Most of the previous studies involved a limited number of patients. In this large sample-sized study, patients with tumours in the tail of the pancreas had the best survival and lowest risk of death. On further adjusting for the potential baseline confounding factors, a Cox regression model was constructed to assess the effect of each clinicopathological characteristic on the survival rate. As expected, age at diagnosis was strongly correlated with the risk of death, and patients older than 80 years had the worst survival. In one study, among the PC patients who underwent extended pancreatectomy, although age was not associated with in-hospital mortality, the survival of patients older than 70 years was worse than that of the younger patients9, consistent with our results. In the Cox model, a 20% of mortality risk was found among patients diagnosed between 2012 and 2015 compared with those diagnosed in 2004–2007. This might be because of the improvement in medical treatment, such as modified surgical procedures, improved chemotherapeutic regimens, and emerging immunotherapy treatments. Besides, our stratified analysis revealed that patients younger than 40 years benefited the most in recent years. In some retrospective studies, younger patients tended to receive more aggressive treatment than elderly patients10, which could be a reason why younger patients showed better survival.

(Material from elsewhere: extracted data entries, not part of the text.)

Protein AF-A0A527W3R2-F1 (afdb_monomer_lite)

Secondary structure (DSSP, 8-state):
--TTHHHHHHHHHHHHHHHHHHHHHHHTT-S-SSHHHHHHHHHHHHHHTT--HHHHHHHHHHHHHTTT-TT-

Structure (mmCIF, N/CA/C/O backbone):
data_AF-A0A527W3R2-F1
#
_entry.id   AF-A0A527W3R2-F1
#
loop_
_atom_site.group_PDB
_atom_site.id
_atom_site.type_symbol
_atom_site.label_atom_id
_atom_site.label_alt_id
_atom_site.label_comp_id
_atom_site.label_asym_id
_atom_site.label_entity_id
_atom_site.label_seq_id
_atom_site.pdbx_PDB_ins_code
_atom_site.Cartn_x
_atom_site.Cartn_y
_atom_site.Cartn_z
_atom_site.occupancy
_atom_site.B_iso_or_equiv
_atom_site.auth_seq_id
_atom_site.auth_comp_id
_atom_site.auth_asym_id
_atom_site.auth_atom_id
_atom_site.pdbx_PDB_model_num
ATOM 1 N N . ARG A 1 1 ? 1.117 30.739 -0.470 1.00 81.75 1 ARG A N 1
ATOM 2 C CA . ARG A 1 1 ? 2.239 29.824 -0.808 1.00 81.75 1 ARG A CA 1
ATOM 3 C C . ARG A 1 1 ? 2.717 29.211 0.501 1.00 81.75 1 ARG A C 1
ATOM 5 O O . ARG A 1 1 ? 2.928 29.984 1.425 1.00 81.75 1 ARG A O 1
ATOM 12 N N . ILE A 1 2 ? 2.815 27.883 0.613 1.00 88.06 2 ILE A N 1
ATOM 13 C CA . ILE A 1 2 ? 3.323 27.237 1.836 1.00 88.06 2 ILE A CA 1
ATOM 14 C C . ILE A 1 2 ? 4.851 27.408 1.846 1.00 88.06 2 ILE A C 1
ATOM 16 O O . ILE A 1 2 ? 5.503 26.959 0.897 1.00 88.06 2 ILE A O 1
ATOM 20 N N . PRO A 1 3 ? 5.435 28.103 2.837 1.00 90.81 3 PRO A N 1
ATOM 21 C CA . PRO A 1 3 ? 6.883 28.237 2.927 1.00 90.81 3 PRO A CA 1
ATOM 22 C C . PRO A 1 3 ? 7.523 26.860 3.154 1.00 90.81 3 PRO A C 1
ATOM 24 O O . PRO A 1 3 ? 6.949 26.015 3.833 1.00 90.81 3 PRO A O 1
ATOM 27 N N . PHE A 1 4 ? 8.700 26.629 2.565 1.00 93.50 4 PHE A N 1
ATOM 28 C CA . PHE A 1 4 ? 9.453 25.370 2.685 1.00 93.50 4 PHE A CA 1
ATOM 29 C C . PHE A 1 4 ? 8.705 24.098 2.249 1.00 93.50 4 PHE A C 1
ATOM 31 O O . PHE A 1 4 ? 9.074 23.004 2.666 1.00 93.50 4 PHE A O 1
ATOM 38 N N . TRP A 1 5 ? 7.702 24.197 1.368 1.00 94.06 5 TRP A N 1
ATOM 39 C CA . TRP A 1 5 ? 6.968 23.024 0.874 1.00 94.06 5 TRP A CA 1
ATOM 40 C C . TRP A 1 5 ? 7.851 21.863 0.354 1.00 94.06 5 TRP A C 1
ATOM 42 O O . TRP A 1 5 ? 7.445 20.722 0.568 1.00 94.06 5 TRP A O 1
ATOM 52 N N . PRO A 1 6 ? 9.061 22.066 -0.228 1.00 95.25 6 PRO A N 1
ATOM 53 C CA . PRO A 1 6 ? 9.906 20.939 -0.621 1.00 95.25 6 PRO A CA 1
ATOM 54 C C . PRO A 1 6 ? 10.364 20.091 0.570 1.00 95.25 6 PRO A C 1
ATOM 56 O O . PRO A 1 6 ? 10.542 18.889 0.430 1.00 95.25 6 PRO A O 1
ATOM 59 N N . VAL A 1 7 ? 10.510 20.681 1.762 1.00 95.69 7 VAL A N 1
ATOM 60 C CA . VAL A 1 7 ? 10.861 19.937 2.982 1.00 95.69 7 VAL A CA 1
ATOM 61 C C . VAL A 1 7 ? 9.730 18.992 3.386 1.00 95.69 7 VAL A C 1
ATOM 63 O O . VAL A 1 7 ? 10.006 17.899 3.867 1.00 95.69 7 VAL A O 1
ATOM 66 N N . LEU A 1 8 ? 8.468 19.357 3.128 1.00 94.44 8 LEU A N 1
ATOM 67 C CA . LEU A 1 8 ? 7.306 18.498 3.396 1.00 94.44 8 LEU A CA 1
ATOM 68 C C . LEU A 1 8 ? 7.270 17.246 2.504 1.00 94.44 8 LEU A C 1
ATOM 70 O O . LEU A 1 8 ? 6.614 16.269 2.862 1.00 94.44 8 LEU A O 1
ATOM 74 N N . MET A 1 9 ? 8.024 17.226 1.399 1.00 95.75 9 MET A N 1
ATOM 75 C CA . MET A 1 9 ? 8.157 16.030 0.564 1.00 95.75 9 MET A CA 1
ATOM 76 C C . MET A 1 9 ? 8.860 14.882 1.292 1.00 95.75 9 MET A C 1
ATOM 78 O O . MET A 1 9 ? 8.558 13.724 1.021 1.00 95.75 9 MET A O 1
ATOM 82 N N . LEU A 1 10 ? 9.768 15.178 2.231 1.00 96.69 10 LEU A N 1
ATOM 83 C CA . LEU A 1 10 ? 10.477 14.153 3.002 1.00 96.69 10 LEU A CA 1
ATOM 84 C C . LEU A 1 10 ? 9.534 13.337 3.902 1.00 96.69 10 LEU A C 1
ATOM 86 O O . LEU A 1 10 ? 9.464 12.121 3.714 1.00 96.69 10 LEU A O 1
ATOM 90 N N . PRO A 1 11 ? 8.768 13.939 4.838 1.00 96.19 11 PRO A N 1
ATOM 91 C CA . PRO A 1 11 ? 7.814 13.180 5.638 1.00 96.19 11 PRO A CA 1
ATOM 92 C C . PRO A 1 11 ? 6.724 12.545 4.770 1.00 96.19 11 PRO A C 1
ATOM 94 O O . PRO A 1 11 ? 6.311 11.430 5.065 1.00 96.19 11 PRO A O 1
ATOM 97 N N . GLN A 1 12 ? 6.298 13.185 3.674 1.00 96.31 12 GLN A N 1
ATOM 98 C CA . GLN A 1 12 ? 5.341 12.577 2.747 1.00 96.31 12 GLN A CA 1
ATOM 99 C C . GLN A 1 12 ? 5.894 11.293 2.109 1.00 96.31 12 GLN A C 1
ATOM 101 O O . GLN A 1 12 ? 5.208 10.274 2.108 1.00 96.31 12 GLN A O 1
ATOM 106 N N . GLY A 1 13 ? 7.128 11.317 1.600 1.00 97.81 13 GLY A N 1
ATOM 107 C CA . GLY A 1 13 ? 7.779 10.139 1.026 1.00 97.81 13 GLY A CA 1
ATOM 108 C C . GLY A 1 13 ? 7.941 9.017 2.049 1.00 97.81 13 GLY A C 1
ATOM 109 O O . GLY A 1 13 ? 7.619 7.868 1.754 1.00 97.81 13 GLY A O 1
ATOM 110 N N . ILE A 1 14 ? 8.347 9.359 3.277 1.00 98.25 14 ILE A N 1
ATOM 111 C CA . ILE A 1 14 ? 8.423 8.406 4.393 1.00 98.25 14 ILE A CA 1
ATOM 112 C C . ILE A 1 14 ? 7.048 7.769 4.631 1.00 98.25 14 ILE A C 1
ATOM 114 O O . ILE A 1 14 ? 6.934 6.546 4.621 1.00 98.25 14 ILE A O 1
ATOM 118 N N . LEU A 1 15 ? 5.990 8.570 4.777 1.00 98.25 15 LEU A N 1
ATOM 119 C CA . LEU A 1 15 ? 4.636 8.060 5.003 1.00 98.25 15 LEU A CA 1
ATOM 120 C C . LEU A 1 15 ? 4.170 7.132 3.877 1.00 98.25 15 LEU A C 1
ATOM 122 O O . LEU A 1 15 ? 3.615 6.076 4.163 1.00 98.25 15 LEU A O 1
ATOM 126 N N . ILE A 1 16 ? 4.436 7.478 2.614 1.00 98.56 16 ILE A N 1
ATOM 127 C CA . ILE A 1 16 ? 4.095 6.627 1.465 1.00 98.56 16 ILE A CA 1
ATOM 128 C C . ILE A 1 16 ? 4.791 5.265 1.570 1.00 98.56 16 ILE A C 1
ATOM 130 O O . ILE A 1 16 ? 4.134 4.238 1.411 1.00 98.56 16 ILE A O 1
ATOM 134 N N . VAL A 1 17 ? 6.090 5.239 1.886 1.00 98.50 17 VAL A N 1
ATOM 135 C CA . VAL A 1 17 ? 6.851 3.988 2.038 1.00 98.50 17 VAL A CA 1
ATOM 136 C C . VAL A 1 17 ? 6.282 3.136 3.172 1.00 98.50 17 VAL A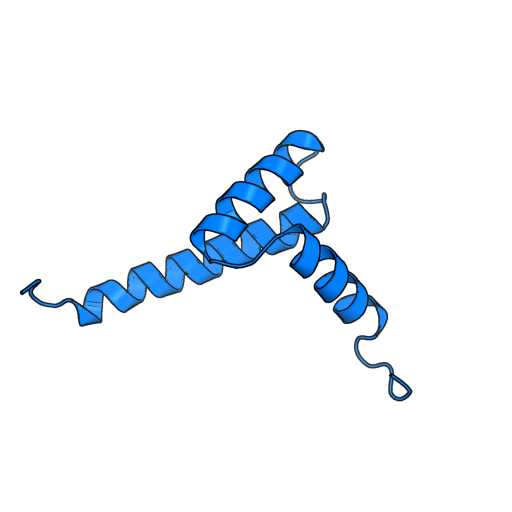 C 1
ATOM 138 O O . VAL A 1 17 ? 6.038 1.949 2.974 1.00 98.50 17 VAL A O 1
ATOM 141 N N . PHE A 1 18 ? 6.004 3.722 4.338 1.00 98.38 18 PHE A N 1
ATOM 142 C CA . PHE A 1 18 ? 5.444 2.982 5.475 1.00 98.38 18 PHE A CA 1
ATOM 143 C C . PHE A 1 18 ? 4.000 2.509 5.236 1.00 98.38 18 PHE A C 1
ATOM 145 O O . PHE A 1 18 ? 3.624 1.422 5.674 1.00 98.38 18 PHE A O 1
ATOM 152 N N . PHE A 1 19 ? 3.179 3.273 4.512 1.00 98.69 19 PHE A N 1
ATOM 153 C CA . PHE A 1 19 ? 1.858 2.791 4.105 1.00 98.69 19 PHE A CA 1
ATOM 154 C C . PHE A 1 19 ? 1.953 1.663 3.083 1.00 98.69 19 PHE A C 1
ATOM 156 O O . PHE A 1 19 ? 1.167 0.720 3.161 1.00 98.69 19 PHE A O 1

Apart from the factors discussed above, many other factors also influence the survival of PC patients. Surgical treatment of resectable pancreatic tumour remains the main curative option for this cancer. A positive surgical margin significantly correlates with a higher local recurrence and a lower overall survival23,24,25. However, because of the limitations of the databases, the margin status was not available for analysis. Although pancreatic tumours are insensitive to pharmacological treatment because of complex molecular mechanisms and heterogeneity of the tumour cells26, certain improvements in chemotherapy, targeted therapy, and immunotherapy have been made27,28. For locally advanced pancreatic cancer, FOLFIRINOX (leucovorin and fluorouracil plus irinotecan and oxaliplatin) was reported to increase the pooled median overall survival to 24.2 months, longer than the 15.0 months for patients treated with gemcitabine29. Unfortunately, no detailed treatment strategies are available in the database and this prevented us from analysing the combination of age and different treatment strategies.

In recent years, the number of new PC cases is increasing, probably because of the use of advanced screening methods and popularization of regular physical examination. Unquestionably, novel treatment strategies for PC play a significant role in improving the survival rate, but much more needs to be done to augment the extremely low five-year survival rate. Despite the poor survival of PC, this study showed disparate survival rates among patients in different age groups. Moreover, considering the age at diagnosis as a negative prognostic factor might help clinicians make a more precise prognostication for PC patients. Although this study was based on a large sample size, certain confounders remained unaddressed in this study because of the limitations of the SEER database.